Increased variability will require vastly different supply levels from year to year. 

To maintain reliability, the New England power grid will need enough resources to serve peak demand for the most severe winter conditions the region might see. But, most winters are likely to be milder, with significantly lower peaks.

Some resources needed to maintain reliability during the harshest conditions may only run for a few days once every few years. Reducing peak demand below the high end of EPCET’s projections would lessen the supply levels needed from year to year and potentially decrease the need for such resources. 

Emissions reductions will be seasonal. Some months will decarbonize years before others. 

Because wind and solar production is highest in spring and fall, and demand for electric heating or cooling is lower, these shoulder seasons will see the first future months without carbon emissions. Modeling shows spring will be mostly decarbonized by 2040, but a small portion of winter days will still produce significant emissions in 2050. 

Renewable-only build-outs may be vast. 

If the future resource build-out is almost entirely wind, solar, and batteries, the region will need to add roughly 18 times its current combined capacity of these resources to achieve state emissions goals and maintain reliability. 

Current revenue structures may not adequately compensate resources for their value to the future grid. 

Driven by the seasonality of decarbonization, as 2050 approaches, newly built wind and solar resources will produce surplus, unused energy for increasing periods of time, especially in spring and fall. As a result, their cost per megawatt-hour (MWh) will rise, and the current compensation structures for these resources may function less economically. On the other hand, dispatchable resources that help meet peak demand on a few key winter days may not be compensated adequately under current market rules, even though their ability to maintain reliability during those cold snaps will be very valuable. 

Firm, dispatchable, zero-carbon generation could help address challenges.  
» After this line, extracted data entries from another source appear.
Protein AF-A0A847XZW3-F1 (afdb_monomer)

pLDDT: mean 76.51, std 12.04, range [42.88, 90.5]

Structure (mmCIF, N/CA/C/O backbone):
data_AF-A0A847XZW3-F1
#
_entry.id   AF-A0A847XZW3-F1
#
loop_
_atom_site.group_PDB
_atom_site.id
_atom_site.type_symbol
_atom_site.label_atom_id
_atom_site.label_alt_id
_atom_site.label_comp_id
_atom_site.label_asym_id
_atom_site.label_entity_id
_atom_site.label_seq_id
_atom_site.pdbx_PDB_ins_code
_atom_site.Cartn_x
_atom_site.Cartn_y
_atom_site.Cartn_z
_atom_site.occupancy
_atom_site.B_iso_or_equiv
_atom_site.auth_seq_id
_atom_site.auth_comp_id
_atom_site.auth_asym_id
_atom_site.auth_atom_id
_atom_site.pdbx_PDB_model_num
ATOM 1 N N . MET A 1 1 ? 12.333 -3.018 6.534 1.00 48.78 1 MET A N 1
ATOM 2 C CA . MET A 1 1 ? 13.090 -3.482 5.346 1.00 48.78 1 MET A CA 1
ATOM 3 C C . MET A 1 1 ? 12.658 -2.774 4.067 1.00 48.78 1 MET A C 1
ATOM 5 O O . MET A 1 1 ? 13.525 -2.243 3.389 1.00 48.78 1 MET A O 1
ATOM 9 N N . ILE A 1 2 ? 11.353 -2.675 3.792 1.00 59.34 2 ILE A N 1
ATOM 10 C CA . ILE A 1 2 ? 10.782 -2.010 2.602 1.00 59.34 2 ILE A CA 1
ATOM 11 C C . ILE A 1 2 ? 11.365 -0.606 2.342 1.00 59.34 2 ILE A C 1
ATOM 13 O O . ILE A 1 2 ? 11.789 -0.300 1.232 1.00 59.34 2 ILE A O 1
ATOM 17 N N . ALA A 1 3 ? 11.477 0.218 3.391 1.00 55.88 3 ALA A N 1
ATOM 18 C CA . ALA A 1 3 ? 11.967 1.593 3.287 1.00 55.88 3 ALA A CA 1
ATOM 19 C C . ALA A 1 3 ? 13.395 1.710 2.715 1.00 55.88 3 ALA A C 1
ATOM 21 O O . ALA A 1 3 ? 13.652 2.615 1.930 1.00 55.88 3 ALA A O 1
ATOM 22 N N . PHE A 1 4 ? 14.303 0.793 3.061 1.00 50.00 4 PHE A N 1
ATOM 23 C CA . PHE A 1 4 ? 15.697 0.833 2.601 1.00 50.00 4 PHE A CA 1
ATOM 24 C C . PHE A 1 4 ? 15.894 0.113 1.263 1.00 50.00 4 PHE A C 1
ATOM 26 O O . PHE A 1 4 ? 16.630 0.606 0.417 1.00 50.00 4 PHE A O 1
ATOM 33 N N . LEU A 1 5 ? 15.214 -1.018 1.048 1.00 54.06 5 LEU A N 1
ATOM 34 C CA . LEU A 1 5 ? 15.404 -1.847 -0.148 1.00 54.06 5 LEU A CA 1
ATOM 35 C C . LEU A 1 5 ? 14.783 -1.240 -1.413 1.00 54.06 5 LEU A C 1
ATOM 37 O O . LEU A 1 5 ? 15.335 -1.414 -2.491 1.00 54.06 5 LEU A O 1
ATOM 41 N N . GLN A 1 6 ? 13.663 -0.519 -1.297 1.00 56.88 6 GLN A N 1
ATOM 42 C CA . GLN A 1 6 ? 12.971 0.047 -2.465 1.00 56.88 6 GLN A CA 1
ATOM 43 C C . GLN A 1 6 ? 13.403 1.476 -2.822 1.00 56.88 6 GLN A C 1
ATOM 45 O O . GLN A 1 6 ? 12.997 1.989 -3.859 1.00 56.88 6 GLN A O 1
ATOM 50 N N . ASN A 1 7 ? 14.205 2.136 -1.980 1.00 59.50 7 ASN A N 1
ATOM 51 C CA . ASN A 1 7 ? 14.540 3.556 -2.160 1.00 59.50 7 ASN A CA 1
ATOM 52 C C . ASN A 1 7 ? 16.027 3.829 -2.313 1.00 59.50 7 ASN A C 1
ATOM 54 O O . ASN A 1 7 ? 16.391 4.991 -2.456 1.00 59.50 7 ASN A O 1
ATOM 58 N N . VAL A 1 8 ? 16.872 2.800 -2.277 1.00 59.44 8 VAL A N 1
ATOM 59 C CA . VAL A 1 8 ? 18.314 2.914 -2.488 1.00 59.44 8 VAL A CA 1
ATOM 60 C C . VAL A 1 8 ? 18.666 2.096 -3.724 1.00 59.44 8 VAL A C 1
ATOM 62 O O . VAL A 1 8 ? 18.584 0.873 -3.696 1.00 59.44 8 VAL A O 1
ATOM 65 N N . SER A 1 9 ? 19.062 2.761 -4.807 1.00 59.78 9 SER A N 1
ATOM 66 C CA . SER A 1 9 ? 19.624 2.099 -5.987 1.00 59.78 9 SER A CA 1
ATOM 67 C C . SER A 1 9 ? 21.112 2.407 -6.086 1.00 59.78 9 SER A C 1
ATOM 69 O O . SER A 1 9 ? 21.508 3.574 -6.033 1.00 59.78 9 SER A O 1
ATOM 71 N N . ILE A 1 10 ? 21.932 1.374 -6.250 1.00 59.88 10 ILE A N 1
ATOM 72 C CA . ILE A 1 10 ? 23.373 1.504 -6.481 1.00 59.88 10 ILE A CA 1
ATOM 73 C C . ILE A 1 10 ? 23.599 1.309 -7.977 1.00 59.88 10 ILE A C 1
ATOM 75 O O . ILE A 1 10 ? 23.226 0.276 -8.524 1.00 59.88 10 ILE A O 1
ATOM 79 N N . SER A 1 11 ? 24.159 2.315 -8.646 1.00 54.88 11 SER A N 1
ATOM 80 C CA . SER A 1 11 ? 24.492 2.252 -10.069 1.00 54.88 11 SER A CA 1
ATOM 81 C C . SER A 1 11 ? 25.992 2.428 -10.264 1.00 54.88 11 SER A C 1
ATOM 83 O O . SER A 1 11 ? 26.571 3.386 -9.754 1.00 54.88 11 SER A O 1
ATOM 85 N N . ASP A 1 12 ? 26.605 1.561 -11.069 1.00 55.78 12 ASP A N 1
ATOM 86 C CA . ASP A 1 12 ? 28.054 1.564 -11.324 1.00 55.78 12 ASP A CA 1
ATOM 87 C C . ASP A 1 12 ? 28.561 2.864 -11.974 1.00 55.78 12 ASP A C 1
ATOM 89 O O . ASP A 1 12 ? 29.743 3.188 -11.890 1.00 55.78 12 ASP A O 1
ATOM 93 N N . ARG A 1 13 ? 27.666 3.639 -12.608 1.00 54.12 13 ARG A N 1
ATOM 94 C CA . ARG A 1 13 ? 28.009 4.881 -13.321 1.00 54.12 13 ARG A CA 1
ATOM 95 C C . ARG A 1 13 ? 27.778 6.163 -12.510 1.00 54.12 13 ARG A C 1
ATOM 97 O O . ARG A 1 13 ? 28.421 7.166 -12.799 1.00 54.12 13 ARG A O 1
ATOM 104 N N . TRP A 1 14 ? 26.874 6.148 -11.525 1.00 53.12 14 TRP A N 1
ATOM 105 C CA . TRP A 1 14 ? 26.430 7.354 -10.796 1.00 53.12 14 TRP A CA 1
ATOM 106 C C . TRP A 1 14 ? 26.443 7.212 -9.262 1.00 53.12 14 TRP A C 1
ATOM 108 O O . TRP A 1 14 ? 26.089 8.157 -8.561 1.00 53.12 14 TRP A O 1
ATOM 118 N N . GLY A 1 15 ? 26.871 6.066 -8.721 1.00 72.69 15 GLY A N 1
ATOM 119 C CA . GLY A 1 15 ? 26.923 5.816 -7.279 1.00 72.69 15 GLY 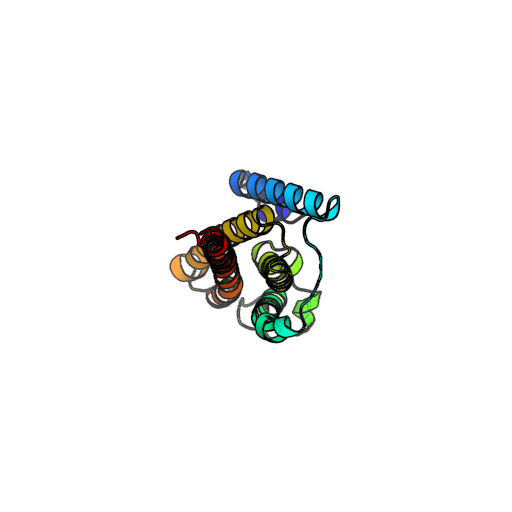A CA 1
ATOM 120 C C . GLY A 1 15 ? 25.552 5.493 -6.672 1.00 72.69 15 GLY A C 1
ATOM 121 O O . GLY A 1 15 ? 24.705 4.862 -7.305 1.00 72.69 15 GLY A O 1
ATOM 122 N N . THR A 1 16 ? 25.336 5.882 -5.414 1.00 62.09 16 THR A N 1
ATOM 123 C CA . THR A 1 16 ? 24.087 5.642 -4.672 1.00 62.09 16 THR A CA 1
ATOM 124 C C . THR A 1 16 ? 23.048 6.723 -4.974 1.00 62.09 16 THR A C 1
ATOM 126 O O . THR A 1 16 ? 23.223 7.872 -4.568 1.00 62.09 16 THR A O 1
ATOM 129 N N . ALA A 1 17 ? 21.936 6.361 -5.609 1.00 60.16 17 ALA A N 1
ATOM 130 C CA . ALA A 1 17 ? 20.759 7.218 -5.710 1.00 60.16 17 ALA A CA 1
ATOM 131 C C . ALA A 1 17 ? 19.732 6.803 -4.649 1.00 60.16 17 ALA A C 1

Long-duration storage may help meet high demand during shorter cold snaps, but not over more extended periods of severe winter conditions. Firm, dispatchable, zero-carbon generation would help ensure reliability during these periods. EPCET explores the use of synthetic natural gas (SNG) and small modular nuclear reactors (SMRs) as possible zero-carbon candidates in the future grid, and finds that such resources may reduce overall system costs by reducing the need for new renewable capacity.

Next steps 

EPCET is the culmination of ISO New England’s lessons learned in the economic study process over the last several years, and is supported by 33 published scenarios and more than 2,800 simulations. As part of its responsibility to plan for a reliable future grid, ISO New England continuously assesses possible market rule enhancements designed to support reliability and economic efficiency through the states’ planned clean energy transition. EPCET and future economic studies, along with other ISO studies such as the 2050 Transmission Study, the Future Grid Reliability Study, and the Probabilistic Energy Adequacy Tool, will help inform this regional market development, and ensure that New England transitions to a cleaner grid in the most economical, reliable way possible.